Получив ясный приказ и несколько расплывчатые пояснения, малпочка помчалась навстречу ожидаемой полиции, не представляя, как будет действовать. Когда женщиной движет ненависть, голова ее ясна, как морозный день, а планы нижутся легко, словно бусины; но, если женщиной руководит любовь, желания заменяют мысли, нетерпение лишает ее логики, а страх за любимого толкает на безрассудство. Теперь припомните, что Коля был первой любовью чертенка; что до этого чертенок прошел не только огни и воды, но и привокзальные улицы; что, наконец, Малгожата была полькой, и умножьте все сказанное выше на соответствующие коэффициенты.
Я долго не мог понять, почему так возилась полиция. Основные герои баррикад («зачинщики», как они официально именовались) давно уже были названы поименно. Запросы по исчезнувшим Прибыткову, Солдатову и Третьяку были разосланы по всей империи с приложением подробнейших словесных портретов. Все было известно досконально. Изот сообщил без задержки, а полиция проканителилась час, пока выехала. Рассказывавшие мне об этом сообщали факты, но не время: я сам расставил эти факты по минутам, чтобы они не натыкались друг на друга.
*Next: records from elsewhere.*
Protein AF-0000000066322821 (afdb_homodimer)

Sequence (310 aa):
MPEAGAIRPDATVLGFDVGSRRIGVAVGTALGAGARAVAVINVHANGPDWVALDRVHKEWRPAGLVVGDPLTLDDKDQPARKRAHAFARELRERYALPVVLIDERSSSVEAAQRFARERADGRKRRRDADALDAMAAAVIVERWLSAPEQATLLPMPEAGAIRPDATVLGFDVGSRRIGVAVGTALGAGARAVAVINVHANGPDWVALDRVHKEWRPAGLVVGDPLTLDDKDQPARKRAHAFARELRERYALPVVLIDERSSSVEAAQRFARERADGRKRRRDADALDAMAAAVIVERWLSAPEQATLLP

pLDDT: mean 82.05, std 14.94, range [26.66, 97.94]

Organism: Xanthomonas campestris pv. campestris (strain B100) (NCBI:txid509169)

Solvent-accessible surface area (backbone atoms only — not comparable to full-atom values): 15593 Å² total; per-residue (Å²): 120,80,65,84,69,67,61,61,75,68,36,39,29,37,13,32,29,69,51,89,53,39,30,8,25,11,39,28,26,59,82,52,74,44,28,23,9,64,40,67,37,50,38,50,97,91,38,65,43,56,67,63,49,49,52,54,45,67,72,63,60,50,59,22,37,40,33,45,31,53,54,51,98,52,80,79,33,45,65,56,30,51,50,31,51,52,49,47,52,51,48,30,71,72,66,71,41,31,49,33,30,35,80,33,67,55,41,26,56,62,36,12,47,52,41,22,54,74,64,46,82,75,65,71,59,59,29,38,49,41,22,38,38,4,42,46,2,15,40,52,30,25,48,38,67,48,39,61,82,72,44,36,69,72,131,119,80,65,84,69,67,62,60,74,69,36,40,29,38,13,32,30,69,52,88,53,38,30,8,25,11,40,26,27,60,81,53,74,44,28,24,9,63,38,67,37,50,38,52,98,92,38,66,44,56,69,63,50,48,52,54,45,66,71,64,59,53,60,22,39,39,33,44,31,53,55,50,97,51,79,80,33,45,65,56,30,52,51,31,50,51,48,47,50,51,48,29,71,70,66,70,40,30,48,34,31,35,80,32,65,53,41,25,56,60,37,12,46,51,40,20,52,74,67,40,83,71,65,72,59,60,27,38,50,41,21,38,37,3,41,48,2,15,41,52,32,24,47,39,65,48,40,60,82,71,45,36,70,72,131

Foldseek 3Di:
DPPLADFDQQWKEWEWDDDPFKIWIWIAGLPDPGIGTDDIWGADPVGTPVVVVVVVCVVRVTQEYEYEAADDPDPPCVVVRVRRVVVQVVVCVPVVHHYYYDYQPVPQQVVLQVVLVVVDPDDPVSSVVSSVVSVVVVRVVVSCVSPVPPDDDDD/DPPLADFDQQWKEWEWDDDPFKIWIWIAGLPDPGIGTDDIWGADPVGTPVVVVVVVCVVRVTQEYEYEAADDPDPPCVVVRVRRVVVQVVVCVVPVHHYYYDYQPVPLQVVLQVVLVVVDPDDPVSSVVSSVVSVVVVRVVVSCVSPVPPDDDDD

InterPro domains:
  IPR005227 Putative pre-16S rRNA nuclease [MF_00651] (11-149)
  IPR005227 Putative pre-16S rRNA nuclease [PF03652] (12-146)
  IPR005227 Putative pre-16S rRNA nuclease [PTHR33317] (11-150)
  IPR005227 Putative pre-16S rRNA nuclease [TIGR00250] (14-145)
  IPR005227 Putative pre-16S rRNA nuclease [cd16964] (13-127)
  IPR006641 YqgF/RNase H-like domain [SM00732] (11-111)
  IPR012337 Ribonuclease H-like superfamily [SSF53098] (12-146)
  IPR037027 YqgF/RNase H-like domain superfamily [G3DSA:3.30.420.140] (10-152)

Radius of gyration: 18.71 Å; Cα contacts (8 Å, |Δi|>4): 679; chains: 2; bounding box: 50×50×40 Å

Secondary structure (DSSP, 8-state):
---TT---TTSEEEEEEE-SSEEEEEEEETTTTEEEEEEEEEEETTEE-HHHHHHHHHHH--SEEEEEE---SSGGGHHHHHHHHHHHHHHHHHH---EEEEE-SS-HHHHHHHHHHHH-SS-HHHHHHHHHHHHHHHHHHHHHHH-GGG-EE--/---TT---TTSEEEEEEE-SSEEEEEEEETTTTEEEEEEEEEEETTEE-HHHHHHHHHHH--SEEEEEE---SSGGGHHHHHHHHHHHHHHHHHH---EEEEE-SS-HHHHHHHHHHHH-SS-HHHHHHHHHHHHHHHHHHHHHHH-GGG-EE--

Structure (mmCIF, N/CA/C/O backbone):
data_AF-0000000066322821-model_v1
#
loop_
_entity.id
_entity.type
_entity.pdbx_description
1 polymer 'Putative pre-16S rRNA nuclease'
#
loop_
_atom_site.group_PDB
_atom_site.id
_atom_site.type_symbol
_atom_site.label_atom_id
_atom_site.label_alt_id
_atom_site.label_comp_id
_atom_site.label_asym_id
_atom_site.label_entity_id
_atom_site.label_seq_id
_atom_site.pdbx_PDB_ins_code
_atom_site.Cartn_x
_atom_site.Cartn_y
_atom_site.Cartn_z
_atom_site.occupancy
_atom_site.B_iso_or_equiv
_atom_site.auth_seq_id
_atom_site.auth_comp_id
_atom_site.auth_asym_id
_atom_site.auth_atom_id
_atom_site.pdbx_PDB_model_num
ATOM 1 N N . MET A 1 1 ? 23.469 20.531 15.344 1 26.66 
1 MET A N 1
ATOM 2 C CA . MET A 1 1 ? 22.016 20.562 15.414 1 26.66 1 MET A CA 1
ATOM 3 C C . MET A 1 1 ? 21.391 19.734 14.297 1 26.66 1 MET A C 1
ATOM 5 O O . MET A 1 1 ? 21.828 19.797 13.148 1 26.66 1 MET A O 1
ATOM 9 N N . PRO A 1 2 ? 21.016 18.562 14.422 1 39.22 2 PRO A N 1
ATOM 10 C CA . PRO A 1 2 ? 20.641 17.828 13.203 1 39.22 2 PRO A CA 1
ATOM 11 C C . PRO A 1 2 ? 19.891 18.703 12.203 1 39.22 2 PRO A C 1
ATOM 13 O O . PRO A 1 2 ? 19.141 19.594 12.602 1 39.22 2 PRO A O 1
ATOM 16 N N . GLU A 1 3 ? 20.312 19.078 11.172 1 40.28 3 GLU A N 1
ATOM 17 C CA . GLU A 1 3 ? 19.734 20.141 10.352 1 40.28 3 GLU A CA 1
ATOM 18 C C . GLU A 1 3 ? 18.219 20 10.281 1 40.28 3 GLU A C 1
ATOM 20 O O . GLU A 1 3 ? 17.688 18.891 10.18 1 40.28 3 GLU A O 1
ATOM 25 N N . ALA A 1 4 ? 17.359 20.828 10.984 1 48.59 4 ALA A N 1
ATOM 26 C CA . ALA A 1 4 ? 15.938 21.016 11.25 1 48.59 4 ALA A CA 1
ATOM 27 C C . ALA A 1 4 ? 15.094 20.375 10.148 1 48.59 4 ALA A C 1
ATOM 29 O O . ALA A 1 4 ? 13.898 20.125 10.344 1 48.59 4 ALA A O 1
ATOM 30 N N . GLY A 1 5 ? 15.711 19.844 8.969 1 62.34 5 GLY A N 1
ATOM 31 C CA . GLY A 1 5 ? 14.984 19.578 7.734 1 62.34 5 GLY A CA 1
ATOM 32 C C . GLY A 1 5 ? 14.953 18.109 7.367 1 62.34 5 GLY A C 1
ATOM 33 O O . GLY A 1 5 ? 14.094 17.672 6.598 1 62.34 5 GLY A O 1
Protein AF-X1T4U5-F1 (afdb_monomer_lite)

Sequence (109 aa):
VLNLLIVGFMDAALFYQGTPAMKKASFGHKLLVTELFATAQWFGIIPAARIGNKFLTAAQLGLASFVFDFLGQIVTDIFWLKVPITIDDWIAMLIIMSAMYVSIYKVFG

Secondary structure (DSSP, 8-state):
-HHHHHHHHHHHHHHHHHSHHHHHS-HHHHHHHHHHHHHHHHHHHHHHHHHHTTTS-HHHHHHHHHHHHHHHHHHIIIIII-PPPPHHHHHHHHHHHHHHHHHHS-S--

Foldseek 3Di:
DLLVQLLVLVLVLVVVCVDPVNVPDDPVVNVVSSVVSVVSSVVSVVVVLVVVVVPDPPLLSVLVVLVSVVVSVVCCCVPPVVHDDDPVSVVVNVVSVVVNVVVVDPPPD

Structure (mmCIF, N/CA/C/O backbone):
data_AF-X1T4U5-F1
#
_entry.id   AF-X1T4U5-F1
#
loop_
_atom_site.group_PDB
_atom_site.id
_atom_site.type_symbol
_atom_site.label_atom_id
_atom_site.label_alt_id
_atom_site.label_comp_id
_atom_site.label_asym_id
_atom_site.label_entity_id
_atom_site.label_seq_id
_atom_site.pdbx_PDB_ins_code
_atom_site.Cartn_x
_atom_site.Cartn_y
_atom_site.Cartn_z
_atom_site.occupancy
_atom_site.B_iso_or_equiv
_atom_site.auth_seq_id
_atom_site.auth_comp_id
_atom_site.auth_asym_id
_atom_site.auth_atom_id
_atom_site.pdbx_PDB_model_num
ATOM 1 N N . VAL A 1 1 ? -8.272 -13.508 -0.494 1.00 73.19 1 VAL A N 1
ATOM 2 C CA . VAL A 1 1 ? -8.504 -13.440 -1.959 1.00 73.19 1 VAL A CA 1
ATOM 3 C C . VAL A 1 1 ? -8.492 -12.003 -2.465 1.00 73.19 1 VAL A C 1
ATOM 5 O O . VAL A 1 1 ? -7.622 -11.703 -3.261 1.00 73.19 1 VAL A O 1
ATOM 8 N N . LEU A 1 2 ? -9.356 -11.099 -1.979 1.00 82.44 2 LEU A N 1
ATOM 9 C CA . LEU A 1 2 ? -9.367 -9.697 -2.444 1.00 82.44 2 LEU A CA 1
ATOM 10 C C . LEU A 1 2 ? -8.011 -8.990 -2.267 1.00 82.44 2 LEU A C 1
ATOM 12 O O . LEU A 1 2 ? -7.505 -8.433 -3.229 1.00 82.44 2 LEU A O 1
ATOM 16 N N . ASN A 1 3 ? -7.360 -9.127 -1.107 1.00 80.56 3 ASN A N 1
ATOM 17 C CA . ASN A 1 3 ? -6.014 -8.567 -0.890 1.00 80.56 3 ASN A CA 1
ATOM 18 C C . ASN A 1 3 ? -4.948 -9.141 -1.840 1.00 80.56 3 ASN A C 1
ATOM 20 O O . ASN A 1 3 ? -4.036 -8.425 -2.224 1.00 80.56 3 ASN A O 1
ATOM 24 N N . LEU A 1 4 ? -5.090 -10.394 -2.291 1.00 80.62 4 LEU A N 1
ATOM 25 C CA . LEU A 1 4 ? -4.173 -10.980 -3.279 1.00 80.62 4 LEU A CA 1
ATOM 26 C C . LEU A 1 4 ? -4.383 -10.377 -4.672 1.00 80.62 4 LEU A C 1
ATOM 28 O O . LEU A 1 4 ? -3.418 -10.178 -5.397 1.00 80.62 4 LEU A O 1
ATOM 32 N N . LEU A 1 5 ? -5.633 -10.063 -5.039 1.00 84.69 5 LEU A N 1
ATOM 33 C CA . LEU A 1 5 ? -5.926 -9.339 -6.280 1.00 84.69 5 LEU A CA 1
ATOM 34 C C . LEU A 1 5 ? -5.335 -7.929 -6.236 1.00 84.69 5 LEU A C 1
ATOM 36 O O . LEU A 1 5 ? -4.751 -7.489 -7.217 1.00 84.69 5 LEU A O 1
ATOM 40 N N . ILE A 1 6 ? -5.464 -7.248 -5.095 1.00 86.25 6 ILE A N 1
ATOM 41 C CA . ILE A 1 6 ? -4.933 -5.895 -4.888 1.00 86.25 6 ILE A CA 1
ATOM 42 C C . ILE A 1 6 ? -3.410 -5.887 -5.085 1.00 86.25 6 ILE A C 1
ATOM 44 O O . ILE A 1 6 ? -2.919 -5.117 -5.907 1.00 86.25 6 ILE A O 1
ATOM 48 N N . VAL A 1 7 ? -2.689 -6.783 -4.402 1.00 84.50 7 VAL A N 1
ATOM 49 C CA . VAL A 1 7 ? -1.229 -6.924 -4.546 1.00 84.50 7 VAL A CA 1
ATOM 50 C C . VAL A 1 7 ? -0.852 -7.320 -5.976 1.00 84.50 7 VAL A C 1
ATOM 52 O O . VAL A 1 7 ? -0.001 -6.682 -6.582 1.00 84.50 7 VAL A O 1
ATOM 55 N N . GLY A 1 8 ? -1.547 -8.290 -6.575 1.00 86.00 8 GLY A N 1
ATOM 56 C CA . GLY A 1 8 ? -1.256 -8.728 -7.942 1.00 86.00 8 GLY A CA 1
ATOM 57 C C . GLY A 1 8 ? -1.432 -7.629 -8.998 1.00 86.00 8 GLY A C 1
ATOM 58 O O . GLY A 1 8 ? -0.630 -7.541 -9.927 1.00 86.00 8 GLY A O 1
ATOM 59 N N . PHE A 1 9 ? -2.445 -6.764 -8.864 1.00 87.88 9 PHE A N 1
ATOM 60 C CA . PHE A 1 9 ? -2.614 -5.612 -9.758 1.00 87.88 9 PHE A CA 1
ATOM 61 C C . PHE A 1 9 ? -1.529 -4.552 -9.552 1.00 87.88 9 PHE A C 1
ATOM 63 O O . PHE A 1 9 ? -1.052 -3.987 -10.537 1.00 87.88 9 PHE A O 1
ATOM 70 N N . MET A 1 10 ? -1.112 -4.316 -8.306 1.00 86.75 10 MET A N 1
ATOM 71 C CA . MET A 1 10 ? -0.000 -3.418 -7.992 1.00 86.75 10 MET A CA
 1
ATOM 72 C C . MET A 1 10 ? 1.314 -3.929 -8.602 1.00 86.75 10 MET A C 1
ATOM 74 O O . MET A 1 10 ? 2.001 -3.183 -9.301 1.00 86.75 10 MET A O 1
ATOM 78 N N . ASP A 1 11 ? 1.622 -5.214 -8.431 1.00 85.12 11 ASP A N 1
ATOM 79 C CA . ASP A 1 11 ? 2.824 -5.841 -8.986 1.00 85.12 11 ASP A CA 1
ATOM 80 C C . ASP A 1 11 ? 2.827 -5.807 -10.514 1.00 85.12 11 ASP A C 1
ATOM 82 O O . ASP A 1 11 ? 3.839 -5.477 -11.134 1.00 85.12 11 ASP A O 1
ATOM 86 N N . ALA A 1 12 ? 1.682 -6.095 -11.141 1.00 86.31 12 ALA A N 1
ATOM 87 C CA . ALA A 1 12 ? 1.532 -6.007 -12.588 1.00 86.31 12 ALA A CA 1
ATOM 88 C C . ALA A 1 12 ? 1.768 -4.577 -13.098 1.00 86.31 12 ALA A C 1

И никак не мог понять, почему полиция действовала столь неторопливо, хотя получила известие о местонахождении государственного преступника вполне своевременно.
— Чудак-человек, а Сенька Живоглот? — спросил отец: он еще был жив, когда я поделился с ним своим недоумением.
Действительно, ведь Изот появился в участке не просто так. Он примчался чрезвычайно злым, поскольку Сеня лишил его возможности расправиться с цыганом, и, вероятно, очень горячился в полиции, поминая проклятого бандита с его шпалером. И подозреваю, что шпалер в его рассказе переместился из-за ремня в руку, а за спиною выросло трое вооруженных до зубов сподвижников, иначе Изот не мог оправдать собственной трусости. И врал, преувеличивая, а полиция вынуждена была принимать меры. И пока она стягивала эти меры, время шло своим чередом.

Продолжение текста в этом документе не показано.